RT-PCR was performed using AmpliTaq Gold 360 Master Mix (Catalog Number 4398881, Applied Biosystems). One microlitrer of cDNA was used and a final volume of 25 μL was used according to the manufacturers instructions. Then, the PCR steps were the following: initial denaturation at 98C for 5min, 40cycles of 98C for 30sec, 59.8C for 30sec, 72C for 90sec and a final extension at 72C for 7min were followed. Reactions using water and RNA instead of cDNA were carried out as negative controls. To verify the size of the amplicons, 5 μL of the PCR reaction was loaded on 1% agarose gel and submitted to electrophoresis. The DNA ladder of 1 Kb (Promega) was used as reference. An additional file (Additional file 1) shows the sequence of the primers used in this work.

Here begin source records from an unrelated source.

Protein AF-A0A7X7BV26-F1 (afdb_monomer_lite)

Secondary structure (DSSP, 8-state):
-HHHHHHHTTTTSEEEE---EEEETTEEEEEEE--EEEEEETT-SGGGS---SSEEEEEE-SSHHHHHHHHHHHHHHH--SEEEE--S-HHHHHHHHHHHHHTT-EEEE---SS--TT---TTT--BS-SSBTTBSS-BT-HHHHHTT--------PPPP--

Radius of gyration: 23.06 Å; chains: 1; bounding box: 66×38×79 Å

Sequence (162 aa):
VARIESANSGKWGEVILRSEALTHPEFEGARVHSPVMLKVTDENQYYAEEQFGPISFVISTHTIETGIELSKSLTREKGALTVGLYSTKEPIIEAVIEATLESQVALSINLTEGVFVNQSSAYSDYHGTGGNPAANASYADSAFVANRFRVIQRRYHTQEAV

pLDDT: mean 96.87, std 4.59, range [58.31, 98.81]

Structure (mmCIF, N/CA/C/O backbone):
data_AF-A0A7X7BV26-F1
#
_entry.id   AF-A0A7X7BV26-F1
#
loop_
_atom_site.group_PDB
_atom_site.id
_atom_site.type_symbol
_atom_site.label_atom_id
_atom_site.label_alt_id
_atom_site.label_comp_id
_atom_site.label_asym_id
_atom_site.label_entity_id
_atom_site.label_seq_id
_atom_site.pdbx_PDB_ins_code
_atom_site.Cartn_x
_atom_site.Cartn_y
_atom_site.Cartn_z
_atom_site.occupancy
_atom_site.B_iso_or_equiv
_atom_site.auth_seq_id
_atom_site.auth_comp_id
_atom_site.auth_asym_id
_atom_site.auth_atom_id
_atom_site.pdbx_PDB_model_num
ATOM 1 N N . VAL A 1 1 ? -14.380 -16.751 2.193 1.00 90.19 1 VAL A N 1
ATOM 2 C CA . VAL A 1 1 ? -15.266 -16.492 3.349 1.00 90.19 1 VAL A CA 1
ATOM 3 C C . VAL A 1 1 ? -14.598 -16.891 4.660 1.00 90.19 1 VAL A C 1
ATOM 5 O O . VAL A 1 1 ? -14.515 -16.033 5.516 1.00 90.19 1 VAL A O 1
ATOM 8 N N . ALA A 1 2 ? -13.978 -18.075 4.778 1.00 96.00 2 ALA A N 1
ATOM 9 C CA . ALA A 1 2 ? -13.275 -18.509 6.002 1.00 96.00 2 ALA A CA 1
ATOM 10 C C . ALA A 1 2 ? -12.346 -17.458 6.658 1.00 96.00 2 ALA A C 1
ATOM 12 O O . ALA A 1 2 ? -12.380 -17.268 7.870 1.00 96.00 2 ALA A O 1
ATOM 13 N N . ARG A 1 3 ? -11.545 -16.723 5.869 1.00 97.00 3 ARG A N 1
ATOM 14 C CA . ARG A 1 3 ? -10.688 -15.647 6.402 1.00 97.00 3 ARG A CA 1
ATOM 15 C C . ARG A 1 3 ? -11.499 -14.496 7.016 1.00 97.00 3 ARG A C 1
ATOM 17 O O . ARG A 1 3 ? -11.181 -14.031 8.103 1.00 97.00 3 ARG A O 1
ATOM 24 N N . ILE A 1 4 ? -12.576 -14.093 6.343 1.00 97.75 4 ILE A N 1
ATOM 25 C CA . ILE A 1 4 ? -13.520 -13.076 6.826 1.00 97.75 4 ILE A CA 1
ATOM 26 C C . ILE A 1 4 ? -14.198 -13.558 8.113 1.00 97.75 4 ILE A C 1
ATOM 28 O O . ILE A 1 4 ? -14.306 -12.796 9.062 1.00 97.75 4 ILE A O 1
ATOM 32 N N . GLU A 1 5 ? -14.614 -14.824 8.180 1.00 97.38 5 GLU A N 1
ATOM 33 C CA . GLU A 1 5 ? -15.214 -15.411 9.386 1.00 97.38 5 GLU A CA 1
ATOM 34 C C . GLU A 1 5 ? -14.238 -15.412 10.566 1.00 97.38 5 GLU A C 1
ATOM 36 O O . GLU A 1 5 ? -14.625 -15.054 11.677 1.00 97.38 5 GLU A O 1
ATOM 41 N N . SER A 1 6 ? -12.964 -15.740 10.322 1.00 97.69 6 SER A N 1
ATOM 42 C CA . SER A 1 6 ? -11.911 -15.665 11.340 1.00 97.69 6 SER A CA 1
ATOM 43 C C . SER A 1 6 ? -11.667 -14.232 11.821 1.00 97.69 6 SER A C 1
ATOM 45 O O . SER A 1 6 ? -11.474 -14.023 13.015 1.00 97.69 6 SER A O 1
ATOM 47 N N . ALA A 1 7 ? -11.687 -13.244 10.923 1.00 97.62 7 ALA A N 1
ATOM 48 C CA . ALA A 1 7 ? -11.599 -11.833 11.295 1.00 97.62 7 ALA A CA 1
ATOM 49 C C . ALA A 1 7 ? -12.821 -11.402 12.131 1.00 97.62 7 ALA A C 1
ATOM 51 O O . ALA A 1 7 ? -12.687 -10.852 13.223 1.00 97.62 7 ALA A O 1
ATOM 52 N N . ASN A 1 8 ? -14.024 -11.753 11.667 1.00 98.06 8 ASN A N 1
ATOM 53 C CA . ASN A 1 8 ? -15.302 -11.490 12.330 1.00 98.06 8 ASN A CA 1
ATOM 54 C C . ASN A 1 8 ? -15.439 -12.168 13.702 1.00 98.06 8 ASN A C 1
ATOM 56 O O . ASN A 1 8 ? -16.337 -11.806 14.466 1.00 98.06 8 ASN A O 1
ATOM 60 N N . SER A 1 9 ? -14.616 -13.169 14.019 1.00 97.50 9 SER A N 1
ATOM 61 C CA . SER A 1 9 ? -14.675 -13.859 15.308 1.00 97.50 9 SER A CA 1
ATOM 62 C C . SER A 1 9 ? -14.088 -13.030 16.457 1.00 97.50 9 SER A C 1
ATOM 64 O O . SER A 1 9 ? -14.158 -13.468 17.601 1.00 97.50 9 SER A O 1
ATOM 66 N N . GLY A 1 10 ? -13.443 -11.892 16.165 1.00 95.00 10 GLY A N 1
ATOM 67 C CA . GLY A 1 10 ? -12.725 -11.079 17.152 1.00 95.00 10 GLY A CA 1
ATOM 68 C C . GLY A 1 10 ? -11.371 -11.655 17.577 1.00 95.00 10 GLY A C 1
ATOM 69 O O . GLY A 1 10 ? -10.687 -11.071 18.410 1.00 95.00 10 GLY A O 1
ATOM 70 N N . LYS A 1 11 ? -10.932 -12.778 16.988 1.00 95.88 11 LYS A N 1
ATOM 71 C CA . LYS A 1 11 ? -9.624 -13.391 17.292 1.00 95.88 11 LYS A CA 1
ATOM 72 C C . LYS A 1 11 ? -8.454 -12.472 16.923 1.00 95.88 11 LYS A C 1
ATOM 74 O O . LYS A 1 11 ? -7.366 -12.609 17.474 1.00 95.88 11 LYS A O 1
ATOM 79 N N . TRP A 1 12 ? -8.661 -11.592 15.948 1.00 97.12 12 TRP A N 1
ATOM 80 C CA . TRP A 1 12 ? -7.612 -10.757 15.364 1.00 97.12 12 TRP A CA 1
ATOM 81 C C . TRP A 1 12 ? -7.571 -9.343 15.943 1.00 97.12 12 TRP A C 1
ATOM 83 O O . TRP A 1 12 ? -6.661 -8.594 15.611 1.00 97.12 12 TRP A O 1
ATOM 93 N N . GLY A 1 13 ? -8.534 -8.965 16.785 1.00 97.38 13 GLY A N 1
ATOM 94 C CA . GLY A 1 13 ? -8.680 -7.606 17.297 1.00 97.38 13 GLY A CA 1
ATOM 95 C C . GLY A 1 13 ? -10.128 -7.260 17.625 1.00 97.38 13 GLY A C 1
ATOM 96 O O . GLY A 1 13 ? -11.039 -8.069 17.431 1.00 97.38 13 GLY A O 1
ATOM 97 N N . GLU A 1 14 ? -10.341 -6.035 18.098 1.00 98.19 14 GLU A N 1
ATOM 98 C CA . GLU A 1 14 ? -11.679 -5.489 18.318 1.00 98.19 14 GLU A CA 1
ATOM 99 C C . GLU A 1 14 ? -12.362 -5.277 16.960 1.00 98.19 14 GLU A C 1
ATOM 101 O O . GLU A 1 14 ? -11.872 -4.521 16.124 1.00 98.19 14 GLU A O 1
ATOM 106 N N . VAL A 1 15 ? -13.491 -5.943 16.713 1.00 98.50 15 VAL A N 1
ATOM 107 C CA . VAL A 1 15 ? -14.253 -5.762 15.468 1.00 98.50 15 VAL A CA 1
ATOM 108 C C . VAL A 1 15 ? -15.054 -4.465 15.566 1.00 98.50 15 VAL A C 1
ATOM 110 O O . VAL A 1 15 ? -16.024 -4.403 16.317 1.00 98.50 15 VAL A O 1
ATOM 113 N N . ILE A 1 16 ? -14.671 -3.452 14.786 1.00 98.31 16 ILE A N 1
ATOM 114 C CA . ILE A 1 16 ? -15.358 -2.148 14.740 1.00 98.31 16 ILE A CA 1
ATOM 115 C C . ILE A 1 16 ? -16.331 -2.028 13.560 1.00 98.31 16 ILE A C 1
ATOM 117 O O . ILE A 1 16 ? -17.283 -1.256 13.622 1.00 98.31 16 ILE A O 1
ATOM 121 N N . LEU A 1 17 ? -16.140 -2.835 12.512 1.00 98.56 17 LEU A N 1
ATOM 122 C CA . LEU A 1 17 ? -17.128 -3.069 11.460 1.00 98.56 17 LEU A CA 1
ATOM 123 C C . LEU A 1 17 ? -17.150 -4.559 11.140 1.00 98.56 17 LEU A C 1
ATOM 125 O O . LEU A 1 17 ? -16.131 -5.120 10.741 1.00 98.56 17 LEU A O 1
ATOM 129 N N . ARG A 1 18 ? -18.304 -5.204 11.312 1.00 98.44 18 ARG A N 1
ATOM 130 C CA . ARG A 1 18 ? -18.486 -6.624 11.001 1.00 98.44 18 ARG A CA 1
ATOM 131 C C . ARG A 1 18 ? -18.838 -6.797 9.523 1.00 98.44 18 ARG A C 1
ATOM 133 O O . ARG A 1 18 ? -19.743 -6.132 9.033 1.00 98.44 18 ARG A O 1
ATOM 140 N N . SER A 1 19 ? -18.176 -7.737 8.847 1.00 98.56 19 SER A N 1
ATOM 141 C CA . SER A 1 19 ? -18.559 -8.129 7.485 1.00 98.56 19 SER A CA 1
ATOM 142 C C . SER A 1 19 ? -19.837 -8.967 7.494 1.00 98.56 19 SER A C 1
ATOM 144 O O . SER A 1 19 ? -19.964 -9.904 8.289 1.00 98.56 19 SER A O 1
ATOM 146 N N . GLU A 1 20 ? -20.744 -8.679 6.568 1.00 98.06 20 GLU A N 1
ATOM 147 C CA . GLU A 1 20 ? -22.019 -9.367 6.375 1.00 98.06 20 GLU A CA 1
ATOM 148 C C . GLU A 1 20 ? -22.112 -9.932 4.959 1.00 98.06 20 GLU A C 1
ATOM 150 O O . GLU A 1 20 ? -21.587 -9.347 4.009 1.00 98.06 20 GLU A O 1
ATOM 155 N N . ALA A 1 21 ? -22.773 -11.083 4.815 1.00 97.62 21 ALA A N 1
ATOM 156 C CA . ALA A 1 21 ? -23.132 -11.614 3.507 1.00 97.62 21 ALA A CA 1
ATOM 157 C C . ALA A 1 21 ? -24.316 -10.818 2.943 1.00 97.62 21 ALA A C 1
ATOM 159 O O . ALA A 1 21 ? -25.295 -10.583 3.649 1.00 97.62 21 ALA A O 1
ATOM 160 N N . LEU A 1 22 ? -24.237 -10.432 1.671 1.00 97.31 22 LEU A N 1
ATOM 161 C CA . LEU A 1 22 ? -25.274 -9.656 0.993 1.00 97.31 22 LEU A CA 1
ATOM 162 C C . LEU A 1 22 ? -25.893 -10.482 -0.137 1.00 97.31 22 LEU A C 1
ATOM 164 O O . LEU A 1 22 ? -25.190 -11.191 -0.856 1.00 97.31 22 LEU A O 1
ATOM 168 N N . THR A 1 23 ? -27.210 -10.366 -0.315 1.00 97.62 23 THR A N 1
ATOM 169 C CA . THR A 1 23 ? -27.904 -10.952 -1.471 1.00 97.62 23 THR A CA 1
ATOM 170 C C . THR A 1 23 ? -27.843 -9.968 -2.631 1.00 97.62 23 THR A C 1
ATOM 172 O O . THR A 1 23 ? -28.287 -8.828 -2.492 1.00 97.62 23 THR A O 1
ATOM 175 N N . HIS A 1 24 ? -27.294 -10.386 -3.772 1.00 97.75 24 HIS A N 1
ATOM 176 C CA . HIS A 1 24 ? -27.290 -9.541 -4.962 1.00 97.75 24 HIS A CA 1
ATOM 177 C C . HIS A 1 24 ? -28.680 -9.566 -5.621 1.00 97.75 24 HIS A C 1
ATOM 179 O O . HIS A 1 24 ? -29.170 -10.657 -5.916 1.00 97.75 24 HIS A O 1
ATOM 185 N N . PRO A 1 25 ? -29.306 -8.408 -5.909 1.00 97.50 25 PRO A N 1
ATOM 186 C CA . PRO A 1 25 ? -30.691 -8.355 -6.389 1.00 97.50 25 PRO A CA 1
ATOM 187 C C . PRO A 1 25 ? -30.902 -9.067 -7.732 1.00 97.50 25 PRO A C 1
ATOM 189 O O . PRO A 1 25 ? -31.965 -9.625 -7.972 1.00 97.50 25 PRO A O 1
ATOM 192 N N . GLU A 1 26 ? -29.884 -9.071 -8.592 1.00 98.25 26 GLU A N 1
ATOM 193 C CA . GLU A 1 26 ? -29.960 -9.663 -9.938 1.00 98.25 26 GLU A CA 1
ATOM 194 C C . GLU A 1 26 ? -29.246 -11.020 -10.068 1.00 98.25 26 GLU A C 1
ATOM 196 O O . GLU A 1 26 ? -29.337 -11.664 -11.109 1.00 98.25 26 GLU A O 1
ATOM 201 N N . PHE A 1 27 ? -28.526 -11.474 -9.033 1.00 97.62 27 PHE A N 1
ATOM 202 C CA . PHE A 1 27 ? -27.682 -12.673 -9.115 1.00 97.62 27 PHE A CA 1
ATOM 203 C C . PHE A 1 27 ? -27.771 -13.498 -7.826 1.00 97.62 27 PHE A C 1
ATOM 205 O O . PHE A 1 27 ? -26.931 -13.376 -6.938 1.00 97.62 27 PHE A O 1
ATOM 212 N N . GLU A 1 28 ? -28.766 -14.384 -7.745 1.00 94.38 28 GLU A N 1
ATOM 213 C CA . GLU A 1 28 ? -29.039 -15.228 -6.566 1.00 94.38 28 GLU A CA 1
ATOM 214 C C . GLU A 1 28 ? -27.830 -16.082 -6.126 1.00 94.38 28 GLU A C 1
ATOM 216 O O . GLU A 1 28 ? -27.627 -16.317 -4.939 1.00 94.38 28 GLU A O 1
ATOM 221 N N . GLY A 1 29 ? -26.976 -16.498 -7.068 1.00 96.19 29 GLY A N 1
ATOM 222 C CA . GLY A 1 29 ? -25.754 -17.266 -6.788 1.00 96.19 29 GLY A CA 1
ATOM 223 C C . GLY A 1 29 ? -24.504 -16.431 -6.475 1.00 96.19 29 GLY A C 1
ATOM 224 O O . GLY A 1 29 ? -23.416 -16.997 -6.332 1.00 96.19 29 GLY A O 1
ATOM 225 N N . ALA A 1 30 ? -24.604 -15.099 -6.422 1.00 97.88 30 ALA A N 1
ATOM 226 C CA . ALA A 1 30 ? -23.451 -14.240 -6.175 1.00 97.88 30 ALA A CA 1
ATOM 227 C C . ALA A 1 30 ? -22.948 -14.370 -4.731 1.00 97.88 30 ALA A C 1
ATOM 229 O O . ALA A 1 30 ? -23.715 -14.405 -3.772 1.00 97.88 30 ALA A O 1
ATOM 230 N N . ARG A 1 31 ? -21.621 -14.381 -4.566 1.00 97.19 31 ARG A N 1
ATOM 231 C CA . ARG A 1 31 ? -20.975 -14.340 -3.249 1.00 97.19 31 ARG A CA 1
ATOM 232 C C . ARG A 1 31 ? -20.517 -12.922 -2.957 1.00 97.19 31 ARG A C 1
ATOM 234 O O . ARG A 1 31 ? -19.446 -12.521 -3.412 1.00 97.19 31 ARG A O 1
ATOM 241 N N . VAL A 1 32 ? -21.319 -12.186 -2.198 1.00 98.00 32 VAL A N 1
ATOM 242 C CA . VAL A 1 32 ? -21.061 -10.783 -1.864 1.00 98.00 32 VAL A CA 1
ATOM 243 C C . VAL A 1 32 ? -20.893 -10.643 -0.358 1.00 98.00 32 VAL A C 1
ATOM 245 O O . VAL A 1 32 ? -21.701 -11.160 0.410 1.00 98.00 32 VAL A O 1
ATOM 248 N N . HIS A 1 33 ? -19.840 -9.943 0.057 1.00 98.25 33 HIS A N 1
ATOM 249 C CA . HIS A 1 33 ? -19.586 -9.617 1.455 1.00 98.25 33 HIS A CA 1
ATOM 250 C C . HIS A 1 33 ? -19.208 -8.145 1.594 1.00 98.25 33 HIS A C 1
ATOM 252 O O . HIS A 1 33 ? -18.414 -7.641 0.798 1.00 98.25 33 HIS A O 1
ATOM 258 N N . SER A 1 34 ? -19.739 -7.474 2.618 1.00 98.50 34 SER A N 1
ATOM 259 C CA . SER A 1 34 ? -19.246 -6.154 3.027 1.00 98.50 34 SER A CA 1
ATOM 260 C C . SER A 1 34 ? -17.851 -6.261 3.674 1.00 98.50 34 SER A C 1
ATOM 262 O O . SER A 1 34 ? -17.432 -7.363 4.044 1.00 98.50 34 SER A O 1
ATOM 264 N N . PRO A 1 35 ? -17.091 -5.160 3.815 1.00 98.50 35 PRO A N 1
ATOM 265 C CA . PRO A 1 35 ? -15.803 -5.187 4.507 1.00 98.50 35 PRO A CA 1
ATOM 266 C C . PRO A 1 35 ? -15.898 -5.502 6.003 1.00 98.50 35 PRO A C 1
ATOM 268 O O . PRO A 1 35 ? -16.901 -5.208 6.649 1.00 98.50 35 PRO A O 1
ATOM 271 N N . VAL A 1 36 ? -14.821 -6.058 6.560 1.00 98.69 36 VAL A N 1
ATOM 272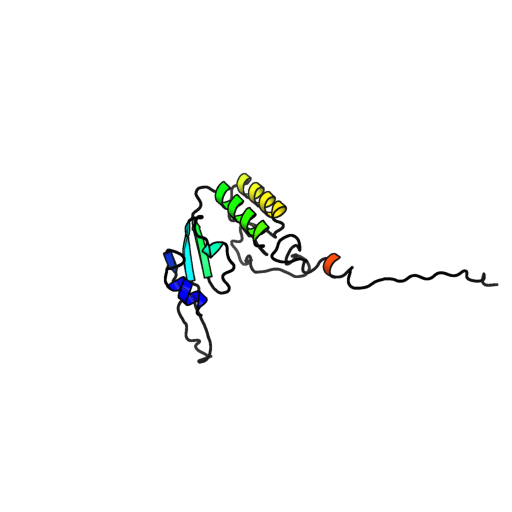 C CA . VAL A 1 36 ? -14.575 -6.136 8.009 1.00 98.69 36 VAL A CA 1
ATOM 273 C C . VAL A 1 36 ? -13.433 -5.191 8.368 1.00 98.69 36 VAL A C 1
ATOM 275 O O . VAL A 1 36 ? -12.407 -5.165 7.688 1.00 98.69 36 VAL A O 1
ATOM 278 N N . MET A 1 37 ? -13.611 -4.429 9.444 1.00 98.69 37 MET A N 1
ATOM 279 C CA . MET A 1 37 ? -12.600 -3.517 9.971 1.00 98.69 37 MET A CA 1
ATOM 280 C C . MET A 1 37 ? -12.334 -3.840 11.436 1.00 98.69 37 MET A C 1
ATOM 282 O O . MET A 1 37 ? -13.269 -3.957 12.236 1.00 98.69 37 MET A O 1
ATOM 286 N N . LEU A 1 38 ? -11.056 -3.974 11.780 1.00 98.69 38 LEU A N 1
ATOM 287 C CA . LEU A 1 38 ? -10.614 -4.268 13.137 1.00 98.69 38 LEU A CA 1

Validation of expression by Real-Time quantitative PCR
The quantitative real-time PCR was used to validate the proteome analysis by verifying the expression of the genes CV_0868 and CV_0867, both comprising what we hypothesized as a newly described operon. Seven nanograms of cDNA (produced as mentioned above, from the iron-culture and control) and a final concentration of 0.25 nM of each primer were applied in a 10 μL reaction using Power SYBR Green PCR Master Mix (Applied Biosystems, 4367659) in an One-Step cycling with the following conditions: 95C for 3min, 40cycles of denaturation at 95C for 3sec, annealing/extension at 60C for 15sec. The 16S rRNA was used as endogenous control and to normalize the expression of the other two genes. The relative quantification was assessed by ΔCt comparative analysis. The primers were designed using Primer 3 (v. 0.4.0). Primers sequences are described in Additional file 1. Statistical analysis was performed according to the t-test. Results were considered significant for p <0.05. Two biological replicates were used.